▶ _Records drawn from a dataset_:
——

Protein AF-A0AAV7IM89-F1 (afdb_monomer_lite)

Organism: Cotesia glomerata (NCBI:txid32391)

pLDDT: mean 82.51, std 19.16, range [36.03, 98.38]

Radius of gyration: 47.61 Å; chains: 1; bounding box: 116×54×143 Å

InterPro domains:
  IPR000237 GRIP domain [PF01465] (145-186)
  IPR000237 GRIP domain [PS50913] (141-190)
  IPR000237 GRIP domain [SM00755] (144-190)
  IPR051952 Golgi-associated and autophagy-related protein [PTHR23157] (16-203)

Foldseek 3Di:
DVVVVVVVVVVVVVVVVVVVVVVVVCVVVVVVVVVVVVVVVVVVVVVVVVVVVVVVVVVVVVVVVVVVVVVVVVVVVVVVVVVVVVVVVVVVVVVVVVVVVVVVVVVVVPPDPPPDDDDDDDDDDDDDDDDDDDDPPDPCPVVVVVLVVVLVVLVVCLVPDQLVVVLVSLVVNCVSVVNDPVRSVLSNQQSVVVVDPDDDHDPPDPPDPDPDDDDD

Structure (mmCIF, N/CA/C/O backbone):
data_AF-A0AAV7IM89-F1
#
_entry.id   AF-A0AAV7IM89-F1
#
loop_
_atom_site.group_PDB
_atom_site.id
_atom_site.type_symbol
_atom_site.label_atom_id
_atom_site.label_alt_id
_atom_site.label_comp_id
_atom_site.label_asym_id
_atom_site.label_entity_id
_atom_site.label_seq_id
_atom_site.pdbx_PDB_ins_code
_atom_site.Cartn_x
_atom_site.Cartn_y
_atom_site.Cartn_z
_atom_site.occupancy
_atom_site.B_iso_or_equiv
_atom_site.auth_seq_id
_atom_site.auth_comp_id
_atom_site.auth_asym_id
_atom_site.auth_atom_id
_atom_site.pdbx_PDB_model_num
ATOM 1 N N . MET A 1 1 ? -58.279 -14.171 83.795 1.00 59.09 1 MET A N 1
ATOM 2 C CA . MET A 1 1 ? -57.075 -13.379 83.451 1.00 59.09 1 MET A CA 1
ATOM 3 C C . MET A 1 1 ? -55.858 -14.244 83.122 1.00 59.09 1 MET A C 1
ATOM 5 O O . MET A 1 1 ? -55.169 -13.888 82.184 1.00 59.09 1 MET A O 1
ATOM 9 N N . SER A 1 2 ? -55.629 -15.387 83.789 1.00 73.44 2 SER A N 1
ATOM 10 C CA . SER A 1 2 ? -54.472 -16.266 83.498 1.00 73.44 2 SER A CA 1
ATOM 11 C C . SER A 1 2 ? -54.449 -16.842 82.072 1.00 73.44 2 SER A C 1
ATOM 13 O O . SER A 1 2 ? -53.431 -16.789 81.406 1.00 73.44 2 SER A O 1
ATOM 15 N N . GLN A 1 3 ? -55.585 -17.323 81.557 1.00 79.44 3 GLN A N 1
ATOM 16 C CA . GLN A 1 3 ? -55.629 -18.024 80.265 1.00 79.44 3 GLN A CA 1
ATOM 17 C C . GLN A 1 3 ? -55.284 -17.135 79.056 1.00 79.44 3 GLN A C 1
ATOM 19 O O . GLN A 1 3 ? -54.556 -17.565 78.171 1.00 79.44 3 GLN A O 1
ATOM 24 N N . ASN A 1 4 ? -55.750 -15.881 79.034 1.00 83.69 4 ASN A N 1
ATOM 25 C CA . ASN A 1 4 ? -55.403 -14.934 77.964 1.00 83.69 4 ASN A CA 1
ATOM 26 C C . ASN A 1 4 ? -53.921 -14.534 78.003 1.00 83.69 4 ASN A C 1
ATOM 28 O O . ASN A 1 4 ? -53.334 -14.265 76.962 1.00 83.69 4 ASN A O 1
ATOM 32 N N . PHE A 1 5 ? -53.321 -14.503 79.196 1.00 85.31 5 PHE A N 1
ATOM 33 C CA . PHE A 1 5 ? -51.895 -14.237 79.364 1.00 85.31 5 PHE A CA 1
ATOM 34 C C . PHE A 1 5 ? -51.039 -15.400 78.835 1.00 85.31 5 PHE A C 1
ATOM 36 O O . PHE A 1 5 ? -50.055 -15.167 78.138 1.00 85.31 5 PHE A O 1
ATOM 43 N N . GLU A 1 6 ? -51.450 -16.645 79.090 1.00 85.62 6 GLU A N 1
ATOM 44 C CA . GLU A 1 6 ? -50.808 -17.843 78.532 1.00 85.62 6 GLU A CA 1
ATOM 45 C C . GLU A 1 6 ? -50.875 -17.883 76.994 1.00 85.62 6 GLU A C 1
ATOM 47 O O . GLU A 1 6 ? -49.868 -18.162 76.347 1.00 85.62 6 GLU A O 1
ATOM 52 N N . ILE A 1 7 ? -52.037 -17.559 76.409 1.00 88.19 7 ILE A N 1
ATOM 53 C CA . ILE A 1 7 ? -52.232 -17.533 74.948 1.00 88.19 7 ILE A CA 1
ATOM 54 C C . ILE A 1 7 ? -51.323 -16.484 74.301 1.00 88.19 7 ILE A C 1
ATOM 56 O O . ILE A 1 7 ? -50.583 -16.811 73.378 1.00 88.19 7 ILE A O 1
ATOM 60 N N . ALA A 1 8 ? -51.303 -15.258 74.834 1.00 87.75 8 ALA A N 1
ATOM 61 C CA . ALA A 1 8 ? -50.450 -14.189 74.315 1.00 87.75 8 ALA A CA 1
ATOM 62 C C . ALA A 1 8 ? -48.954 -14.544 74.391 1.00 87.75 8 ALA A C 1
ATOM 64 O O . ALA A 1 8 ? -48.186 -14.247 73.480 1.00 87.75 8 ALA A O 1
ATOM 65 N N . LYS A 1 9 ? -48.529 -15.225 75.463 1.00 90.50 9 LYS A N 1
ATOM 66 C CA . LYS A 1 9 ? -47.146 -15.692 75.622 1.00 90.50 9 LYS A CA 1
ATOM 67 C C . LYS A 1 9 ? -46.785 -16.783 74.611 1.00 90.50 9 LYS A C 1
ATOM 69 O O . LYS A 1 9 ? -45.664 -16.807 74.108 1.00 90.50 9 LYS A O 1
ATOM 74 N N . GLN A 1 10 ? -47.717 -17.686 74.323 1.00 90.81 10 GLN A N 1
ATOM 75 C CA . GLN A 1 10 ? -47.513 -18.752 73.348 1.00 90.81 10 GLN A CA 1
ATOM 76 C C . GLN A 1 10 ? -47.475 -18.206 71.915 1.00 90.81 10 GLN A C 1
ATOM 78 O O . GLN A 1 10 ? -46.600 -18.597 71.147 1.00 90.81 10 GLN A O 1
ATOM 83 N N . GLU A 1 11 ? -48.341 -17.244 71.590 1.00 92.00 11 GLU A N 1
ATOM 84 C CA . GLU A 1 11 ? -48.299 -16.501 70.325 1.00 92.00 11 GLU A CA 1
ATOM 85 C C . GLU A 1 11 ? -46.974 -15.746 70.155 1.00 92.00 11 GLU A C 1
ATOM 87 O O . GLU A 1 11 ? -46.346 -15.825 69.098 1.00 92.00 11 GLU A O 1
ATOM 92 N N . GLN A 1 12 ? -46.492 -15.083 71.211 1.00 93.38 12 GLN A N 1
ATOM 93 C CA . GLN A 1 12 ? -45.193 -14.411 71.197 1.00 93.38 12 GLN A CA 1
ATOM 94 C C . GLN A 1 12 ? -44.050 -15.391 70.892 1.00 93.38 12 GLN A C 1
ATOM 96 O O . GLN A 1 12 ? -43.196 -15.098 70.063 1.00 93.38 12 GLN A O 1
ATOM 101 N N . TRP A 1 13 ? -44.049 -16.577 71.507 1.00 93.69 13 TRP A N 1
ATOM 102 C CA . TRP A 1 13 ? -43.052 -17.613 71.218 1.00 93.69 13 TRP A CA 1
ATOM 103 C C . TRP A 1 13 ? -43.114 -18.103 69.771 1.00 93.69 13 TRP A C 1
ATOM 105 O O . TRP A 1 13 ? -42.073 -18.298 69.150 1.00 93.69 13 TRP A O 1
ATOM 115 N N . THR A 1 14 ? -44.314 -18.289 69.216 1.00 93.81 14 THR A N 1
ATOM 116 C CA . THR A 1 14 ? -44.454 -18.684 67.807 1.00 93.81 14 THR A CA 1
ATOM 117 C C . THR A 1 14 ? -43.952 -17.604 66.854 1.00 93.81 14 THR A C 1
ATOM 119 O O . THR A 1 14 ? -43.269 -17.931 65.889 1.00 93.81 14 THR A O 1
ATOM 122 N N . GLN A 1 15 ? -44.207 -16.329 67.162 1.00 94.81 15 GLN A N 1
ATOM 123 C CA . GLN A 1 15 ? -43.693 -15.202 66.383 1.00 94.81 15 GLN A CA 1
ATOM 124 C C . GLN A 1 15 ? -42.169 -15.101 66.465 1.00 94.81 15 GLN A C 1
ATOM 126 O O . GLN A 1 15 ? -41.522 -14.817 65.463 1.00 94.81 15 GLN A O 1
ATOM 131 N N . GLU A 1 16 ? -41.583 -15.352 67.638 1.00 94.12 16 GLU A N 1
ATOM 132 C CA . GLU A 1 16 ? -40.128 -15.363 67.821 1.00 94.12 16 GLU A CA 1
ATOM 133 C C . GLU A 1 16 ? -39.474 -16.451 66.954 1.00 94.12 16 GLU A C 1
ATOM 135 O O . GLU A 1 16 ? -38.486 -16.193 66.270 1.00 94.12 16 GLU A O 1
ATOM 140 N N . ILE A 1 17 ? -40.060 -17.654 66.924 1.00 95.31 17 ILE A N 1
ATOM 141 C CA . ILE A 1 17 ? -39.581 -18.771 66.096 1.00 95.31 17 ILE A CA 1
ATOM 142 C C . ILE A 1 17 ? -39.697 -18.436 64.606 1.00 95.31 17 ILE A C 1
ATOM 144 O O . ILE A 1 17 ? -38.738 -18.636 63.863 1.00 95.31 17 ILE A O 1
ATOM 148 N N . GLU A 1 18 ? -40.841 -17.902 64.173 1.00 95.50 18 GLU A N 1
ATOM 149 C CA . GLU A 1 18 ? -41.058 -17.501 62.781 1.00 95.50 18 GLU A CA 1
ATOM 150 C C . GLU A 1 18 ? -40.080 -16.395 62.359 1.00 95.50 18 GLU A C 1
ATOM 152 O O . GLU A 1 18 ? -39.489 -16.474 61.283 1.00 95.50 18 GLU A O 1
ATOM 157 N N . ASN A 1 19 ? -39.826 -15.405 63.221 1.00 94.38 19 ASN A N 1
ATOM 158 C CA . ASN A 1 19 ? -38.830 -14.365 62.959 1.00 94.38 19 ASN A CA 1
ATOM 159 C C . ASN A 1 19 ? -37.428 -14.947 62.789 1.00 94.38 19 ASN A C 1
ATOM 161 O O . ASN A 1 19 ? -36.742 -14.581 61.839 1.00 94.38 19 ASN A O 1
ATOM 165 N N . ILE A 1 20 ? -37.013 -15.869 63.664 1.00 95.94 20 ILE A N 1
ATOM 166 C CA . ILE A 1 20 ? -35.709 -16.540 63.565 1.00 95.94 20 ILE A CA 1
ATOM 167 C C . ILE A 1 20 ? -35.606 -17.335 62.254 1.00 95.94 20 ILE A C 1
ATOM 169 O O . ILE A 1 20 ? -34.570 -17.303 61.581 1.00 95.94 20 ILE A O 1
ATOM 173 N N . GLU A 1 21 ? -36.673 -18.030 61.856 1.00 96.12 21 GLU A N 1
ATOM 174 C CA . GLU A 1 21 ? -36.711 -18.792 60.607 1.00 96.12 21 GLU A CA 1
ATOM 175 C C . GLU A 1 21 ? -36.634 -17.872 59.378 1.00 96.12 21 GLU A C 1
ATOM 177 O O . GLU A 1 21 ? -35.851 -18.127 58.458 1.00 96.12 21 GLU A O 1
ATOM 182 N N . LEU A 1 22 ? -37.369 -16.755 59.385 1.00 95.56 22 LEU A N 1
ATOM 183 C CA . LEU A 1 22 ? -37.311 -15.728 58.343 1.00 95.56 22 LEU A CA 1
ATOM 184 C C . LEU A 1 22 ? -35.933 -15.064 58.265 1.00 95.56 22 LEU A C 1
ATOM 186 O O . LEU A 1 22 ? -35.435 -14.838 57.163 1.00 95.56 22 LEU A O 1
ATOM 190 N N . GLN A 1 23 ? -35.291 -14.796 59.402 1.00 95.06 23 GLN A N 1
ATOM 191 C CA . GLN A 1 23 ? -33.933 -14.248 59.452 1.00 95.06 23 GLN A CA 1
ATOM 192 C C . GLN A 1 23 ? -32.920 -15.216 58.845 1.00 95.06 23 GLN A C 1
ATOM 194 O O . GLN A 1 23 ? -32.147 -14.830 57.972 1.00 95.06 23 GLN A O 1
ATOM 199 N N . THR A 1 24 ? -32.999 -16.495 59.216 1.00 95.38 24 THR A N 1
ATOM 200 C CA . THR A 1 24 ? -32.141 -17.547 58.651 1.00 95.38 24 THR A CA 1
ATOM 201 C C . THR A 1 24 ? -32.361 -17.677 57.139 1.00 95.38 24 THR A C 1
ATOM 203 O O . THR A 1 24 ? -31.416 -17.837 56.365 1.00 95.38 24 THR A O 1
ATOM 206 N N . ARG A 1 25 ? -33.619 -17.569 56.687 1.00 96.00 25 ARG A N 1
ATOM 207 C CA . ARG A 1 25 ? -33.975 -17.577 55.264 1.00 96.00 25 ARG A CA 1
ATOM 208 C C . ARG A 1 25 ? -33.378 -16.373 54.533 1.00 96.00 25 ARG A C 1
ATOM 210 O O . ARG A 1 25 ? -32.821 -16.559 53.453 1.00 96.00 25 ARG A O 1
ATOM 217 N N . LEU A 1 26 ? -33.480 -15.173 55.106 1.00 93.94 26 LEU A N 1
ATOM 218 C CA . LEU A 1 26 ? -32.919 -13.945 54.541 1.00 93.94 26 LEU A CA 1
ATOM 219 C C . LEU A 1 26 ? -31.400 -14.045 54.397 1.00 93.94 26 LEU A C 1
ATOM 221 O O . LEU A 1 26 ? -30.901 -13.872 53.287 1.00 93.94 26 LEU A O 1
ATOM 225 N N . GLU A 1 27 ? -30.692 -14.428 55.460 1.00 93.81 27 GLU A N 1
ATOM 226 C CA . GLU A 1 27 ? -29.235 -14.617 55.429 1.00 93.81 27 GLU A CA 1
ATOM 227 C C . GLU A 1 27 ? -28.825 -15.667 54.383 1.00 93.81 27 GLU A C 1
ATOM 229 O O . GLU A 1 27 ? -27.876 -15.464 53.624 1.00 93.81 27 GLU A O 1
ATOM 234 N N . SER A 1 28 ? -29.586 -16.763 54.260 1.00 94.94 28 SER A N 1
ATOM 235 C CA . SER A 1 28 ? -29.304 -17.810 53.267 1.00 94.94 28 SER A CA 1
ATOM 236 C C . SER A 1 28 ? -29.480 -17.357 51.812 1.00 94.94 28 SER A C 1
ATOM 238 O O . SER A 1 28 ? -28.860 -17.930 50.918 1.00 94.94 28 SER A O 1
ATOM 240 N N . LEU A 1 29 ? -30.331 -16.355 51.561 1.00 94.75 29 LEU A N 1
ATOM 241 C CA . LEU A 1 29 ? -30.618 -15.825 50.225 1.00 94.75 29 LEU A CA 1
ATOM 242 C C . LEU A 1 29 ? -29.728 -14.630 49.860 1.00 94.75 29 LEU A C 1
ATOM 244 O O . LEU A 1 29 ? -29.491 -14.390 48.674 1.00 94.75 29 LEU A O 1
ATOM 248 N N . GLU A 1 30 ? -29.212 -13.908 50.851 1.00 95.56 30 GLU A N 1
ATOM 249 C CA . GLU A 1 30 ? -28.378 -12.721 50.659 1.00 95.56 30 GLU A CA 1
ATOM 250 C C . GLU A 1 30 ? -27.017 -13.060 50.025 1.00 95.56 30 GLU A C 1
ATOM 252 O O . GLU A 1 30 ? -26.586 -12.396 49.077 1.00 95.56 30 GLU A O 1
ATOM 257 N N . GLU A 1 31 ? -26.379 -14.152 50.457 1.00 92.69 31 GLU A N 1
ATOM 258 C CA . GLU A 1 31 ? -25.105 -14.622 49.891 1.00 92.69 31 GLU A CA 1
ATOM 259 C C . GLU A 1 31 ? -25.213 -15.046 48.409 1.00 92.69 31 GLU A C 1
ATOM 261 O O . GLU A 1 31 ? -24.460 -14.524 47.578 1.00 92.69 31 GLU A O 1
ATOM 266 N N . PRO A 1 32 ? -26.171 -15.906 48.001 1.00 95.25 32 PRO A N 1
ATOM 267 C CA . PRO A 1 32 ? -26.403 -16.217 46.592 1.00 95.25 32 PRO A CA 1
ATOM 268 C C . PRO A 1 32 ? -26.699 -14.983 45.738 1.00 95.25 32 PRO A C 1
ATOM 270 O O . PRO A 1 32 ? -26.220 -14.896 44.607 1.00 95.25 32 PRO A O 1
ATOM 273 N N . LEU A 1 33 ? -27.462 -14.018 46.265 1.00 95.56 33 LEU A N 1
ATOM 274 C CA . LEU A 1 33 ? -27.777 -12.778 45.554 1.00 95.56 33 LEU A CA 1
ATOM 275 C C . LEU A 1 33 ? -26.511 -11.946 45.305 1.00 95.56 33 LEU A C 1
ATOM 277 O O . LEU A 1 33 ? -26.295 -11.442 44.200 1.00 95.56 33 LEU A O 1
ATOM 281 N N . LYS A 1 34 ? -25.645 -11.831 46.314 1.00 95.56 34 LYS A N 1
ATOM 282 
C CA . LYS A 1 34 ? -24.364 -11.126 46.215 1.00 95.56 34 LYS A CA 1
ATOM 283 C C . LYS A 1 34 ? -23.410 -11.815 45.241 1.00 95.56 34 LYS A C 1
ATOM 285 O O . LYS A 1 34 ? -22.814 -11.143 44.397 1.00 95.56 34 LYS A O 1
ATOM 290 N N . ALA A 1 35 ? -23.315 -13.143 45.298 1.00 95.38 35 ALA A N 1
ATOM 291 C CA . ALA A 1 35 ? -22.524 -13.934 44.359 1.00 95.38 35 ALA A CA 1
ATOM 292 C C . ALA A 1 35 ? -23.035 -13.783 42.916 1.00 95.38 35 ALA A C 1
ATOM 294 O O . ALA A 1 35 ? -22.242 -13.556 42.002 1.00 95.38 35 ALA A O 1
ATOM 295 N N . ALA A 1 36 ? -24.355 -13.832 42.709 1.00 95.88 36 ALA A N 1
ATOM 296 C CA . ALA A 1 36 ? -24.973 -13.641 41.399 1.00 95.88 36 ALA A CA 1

——

▶ _How to complete this task_: All lines of the data that hold "GRIP" need to be copied.

▶ _Result below_:
  IPR000237 GRIP domain [PF01465] (145-186)
  IPR000237 GRIP domain [PS50913] (141-190)
  IPR000237 GRIP domain [SM00755] (144-190)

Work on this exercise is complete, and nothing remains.